The records Block Start
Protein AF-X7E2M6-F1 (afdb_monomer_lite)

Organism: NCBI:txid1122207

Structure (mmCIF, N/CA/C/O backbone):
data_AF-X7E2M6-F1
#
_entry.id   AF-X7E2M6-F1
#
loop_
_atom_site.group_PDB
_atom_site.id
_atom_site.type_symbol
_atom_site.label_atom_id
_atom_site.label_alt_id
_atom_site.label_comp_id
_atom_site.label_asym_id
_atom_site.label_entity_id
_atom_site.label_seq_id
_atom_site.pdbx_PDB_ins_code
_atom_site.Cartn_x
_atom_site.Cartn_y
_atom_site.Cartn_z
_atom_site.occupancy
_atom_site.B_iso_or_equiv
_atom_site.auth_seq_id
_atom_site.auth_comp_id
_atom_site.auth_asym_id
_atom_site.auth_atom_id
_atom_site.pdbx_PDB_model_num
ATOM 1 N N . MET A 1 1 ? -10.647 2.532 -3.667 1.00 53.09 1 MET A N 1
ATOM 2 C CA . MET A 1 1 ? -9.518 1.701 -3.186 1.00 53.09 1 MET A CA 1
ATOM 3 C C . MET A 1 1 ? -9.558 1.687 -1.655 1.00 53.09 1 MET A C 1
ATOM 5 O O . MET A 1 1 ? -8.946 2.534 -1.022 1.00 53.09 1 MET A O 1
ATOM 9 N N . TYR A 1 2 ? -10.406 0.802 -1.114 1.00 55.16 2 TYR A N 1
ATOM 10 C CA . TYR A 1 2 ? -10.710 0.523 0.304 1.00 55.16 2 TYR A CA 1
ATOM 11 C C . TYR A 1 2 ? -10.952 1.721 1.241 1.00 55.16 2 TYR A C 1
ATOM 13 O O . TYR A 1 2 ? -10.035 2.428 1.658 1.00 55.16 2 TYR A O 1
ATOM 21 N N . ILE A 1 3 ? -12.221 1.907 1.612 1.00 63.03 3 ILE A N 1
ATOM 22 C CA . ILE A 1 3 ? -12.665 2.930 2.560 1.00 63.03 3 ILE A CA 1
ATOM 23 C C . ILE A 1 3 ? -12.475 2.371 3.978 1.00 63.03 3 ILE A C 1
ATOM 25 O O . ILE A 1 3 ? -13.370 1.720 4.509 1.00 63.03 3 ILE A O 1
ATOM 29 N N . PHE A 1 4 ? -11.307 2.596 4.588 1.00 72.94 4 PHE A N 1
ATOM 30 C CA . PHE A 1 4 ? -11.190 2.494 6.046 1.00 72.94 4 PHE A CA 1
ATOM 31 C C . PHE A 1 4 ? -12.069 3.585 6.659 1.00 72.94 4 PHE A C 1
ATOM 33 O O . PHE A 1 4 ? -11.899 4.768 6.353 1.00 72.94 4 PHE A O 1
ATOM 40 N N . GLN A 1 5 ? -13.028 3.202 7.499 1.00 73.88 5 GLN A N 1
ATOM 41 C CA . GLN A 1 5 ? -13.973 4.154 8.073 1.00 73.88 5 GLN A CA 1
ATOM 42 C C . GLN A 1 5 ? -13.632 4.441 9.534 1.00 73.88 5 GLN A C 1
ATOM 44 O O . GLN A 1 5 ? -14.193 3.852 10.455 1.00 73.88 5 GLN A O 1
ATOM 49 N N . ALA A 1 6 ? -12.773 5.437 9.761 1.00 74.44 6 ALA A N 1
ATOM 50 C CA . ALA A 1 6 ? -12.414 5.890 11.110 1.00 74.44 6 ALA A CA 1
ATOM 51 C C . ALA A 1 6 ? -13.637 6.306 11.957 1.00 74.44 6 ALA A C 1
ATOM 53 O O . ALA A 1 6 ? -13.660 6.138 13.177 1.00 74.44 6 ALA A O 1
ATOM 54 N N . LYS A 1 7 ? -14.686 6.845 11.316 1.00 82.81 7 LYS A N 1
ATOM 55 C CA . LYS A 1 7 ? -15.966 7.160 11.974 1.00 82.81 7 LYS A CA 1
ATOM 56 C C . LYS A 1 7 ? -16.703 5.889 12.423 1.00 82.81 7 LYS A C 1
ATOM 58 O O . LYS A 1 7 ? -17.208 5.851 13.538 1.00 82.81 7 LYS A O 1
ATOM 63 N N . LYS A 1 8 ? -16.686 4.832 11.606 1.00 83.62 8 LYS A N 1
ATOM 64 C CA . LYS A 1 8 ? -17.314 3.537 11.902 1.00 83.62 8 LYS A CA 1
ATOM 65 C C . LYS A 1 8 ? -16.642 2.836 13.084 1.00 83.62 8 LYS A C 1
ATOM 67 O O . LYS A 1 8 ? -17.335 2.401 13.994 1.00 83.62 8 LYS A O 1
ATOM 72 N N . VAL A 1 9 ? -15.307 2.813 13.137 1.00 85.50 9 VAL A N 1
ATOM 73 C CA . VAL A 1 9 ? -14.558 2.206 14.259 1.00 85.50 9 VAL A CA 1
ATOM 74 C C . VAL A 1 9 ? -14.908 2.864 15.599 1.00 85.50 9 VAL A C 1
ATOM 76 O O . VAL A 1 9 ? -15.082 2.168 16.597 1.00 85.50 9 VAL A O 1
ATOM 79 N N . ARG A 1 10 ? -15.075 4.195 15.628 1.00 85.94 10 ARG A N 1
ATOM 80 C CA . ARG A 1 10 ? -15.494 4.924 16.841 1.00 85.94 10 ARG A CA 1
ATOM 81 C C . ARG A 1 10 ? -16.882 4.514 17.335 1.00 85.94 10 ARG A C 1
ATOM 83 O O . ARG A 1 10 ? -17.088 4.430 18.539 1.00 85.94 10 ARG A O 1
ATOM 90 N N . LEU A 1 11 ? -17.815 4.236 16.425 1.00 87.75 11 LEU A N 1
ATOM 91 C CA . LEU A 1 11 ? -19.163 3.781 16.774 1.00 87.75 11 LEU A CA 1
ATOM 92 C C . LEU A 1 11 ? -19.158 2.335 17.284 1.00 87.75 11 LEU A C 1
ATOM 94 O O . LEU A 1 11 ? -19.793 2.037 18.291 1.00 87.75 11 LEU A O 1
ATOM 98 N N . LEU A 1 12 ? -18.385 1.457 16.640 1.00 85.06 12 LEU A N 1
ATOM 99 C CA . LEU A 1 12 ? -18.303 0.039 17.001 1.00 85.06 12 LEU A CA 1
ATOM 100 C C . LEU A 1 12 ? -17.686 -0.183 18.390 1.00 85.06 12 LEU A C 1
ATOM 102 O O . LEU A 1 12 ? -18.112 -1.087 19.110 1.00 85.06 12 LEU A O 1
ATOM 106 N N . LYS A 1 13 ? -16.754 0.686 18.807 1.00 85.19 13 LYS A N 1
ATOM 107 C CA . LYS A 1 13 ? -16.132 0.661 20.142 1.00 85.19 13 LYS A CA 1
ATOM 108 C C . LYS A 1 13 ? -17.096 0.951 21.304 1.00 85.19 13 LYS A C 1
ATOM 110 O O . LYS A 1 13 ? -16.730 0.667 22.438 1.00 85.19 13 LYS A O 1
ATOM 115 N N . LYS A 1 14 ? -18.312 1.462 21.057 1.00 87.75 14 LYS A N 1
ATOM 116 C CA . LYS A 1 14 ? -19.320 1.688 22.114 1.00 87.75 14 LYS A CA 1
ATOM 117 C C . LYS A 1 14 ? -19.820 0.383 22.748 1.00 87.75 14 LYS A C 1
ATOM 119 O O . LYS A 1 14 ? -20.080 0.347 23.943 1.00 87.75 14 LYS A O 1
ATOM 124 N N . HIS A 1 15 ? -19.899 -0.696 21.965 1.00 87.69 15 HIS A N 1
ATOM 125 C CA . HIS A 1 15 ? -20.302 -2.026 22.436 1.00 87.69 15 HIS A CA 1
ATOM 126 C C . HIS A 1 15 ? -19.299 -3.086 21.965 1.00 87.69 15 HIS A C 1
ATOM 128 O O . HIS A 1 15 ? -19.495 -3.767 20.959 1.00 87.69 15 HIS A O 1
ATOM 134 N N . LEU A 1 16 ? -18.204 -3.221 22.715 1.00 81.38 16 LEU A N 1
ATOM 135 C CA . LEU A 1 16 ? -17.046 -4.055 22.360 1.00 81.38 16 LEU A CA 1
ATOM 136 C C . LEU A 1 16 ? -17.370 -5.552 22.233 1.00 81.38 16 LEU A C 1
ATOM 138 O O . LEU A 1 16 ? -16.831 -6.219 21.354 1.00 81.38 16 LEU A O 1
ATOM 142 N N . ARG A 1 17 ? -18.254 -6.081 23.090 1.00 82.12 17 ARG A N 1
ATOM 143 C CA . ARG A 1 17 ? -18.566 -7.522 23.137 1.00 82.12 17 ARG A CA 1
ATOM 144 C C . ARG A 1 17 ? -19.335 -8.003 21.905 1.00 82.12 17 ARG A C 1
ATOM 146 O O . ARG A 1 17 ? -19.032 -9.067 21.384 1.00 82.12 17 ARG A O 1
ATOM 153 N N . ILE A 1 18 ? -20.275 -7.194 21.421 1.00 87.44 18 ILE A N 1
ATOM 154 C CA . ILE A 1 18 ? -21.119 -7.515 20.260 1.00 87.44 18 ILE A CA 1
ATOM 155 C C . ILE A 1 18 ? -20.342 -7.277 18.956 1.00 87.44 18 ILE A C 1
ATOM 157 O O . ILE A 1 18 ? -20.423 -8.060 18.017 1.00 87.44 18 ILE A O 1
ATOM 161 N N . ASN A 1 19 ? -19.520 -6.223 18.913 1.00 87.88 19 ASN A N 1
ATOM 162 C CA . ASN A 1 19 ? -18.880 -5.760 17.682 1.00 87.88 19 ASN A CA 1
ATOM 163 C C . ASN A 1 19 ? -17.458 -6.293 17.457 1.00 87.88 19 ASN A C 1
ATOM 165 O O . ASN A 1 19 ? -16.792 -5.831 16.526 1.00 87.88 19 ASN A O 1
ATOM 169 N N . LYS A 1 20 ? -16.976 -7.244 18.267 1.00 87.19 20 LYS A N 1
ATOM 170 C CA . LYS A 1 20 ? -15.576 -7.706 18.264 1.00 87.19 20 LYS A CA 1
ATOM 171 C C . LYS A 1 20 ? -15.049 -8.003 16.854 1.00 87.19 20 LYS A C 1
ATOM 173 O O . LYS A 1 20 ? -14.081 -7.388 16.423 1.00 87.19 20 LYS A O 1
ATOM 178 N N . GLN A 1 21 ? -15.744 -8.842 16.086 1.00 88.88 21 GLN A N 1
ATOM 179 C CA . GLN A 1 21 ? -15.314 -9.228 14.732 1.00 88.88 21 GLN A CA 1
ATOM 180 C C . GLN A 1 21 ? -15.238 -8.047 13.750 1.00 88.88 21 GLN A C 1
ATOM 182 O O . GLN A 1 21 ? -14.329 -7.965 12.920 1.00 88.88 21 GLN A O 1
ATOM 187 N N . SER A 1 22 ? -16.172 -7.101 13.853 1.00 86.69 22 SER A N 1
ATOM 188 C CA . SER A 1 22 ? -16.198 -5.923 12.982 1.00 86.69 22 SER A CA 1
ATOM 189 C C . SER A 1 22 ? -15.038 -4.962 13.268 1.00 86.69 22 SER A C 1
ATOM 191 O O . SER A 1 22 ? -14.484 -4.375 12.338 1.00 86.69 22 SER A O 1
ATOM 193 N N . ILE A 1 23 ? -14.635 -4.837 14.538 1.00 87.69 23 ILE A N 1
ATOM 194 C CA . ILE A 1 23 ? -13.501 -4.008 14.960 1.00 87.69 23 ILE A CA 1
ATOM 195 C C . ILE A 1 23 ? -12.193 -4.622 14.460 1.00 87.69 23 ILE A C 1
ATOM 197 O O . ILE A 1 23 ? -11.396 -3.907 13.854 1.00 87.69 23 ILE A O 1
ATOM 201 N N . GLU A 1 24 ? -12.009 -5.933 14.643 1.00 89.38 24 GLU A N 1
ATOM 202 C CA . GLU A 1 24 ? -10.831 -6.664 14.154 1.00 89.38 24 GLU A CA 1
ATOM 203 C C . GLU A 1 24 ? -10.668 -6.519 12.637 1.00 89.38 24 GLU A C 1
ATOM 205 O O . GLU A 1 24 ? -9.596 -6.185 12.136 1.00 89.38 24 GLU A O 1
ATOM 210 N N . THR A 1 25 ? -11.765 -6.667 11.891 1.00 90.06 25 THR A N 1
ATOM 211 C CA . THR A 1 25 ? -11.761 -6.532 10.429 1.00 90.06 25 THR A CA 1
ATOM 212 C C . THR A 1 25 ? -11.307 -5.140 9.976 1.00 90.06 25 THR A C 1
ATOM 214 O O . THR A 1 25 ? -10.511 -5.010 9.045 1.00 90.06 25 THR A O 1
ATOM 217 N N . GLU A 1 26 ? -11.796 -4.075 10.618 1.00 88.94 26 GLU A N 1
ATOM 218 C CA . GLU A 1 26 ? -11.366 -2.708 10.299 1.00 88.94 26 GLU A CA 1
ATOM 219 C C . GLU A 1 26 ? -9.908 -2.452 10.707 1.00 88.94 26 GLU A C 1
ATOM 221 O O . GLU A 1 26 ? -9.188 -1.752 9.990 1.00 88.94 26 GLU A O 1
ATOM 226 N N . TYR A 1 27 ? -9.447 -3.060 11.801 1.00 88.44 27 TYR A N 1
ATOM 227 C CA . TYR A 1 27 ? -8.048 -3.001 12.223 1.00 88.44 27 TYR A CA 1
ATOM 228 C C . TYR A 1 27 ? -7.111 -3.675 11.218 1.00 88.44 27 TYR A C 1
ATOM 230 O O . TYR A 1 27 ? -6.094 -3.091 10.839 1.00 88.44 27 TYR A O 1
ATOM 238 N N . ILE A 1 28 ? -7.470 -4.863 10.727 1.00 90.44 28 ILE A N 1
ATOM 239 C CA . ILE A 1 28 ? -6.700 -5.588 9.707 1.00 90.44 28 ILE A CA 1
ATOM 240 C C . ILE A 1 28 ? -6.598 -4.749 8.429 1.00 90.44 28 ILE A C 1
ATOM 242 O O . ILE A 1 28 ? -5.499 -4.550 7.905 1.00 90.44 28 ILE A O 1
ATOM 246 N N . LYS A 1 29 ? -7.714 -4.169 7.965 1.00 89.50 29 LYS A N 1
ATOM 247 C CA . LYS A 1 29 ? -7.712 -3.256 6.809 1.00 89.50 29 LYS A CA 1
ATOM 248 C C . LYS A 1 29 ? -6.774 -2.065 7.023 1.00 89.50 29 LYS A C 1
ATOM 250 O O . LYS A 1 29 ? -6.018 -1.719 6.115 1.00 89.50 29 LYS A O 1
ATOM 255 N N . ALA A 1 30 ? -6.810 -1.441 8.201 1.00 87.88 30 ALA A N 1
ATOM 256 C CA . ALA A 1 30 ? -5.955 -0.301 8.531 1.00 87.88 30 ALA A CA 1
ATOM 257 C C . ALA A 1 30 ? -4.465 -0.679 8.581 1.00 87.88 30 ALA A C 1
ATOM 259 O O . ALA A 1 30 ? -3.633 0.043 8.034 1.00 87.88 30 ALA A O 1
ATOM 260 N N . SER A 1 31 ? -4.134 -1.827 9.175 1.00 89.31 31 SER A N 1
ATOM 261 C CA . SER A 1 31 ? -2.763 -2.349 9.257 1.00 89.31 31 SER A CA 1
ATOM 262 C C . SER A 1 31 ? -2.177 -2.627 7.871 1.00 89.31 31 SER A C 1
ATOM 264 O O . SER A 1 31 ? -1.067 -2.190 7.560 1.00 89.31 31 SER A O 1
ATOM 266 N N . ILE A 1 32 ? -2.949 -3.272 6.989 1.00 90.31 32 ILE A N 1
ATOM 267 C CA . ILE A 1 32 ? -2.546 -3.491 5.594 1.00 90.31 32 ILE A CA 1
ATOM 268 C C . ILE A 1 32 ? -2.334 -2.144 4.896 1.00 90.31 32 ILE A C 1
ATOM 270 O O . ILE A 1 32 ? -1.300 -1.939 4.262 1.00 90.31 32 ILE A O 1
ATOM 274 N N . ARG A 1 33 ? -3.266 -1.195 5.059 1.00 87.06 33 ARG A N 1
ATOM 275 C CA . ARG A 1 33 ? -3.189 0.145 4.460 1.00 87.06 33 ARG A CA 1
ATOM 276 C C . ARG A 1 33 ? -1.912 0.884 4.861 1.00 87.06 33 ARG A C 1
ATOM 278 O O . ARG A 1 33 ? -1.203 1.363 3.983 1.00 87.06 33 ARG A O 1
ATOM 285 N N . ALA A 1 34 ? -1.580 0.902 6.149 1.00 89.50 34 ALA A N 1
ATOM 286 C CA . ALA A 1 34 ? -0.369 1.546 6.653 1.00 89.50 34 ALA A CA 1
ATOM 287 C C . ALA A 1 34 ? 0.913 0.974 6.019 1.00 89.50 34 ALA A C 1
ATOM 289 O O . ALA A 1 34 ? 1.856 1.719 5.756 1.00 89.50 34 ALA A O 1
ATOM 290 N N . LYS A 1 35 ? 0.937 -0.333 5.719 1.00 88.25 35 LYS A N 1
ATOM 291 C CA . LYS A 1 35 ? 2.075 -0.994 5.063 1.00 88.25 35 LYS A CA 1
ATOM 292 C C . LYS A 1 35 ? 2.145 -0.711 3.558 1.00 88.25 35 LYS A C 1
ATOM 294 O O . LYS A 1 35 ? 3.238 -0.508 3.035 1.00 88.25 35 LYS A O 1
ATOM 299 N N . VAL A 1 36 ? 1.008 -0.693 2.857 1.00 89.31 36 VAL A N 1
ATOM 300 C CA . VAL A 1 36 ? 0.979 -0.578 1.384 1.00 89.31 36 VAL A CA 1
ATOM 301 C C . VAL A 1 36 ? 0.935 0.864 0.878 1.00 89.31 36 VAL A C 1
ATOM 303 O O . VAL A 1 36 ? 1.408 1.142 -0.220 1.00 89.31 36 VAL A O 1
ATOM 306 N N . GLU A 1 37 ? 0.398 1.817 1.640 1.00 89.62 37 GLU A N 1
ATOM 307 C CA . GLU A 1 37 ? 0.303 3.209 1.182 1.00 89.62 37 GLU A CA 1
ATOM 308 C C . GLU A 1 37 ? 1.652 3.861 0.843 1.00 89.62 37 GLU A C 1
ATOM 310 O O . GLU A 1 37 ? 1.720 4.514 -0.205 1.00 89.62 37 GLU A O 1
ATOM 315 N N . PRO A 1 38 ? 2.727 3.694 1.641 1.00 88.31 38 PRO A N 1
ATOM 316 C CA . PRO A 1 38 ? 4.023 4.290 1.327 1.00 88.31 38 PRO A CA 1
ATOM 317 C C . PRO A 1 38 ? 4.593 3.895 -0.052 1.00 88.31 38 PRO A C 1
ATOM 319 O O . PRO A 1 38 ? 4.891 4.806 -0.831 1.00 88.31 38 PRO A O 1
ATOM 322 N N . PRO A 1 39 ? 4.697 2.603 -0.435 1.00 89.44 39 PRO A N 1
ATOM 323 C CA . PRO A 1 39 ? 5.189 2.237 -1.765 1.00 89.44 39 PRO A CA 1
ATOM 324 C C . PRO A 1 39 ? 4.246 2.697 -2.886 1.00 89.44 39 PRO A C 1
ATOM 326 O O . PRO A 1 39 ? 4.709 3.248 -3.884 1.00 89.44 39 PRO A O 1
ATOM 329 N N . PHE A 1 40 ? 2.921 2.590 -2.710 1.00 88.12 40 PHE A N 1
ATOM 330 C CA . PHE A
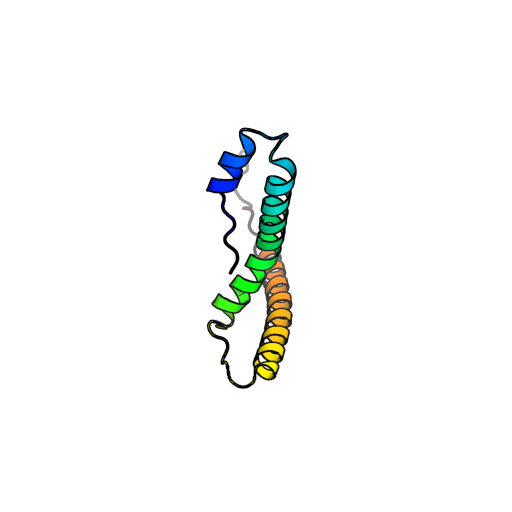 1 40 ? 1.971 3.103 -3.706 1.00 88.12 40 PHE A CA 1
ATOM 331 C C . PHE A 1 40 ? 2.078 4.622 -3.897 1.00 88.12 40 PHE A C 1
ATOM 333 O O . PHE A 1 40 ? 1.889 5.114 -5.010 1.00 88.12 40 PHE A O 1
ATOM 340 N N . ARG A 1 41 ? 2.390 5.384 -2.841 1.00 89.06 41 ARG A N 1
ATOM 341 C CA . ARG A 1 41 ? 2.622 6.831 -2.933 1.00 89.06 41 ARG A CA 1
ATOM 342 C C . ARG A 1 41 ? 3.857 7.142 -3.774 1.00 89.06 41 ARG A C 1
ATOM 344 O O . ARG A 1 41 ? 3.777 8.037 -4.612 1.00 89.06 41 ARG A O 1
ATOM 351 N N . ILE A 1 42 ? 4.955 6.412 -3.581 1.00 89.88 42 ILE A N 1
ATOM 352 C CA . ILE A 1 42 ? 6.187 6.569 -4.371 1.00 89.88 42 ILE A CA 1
The records Block End
Requirement: Proceeding from the line containing "ATOM 217 N N" through the line containing "ATOM 227 C CA", transcribe the lines above exactly, both end lines included.

Solution to this exercise:
ATOM 217 N N . GLU A 1 26 ? -11.796 -4.075 10.618 1.00 88.94 26 GLU A N 1
ATOM 218 C CA . GLU A 1 26 ? -11.366 -2.708 10.299 1.00 88.94 26 GLU A CA 1
ATOM 219 C C . GLU A 1 26 ? -9.908 -2.452 10.707 1.00 88.94 26 GLU A C 1
ATOM 221 O O . GLU A 1 26 ? -9.188 -1.752 9.990 1.00 88.94 26 GLU A O 1
ATOM 226 N N . TYR A 1 27 ? -9.447 -3.060 11.801 1.00 88.44 27 TYR A N 1
ATOM 227 C CA . TYR A 1 27 ? -8.048 -3.001 12.223 1.00 88.44 27 TYR A CA 1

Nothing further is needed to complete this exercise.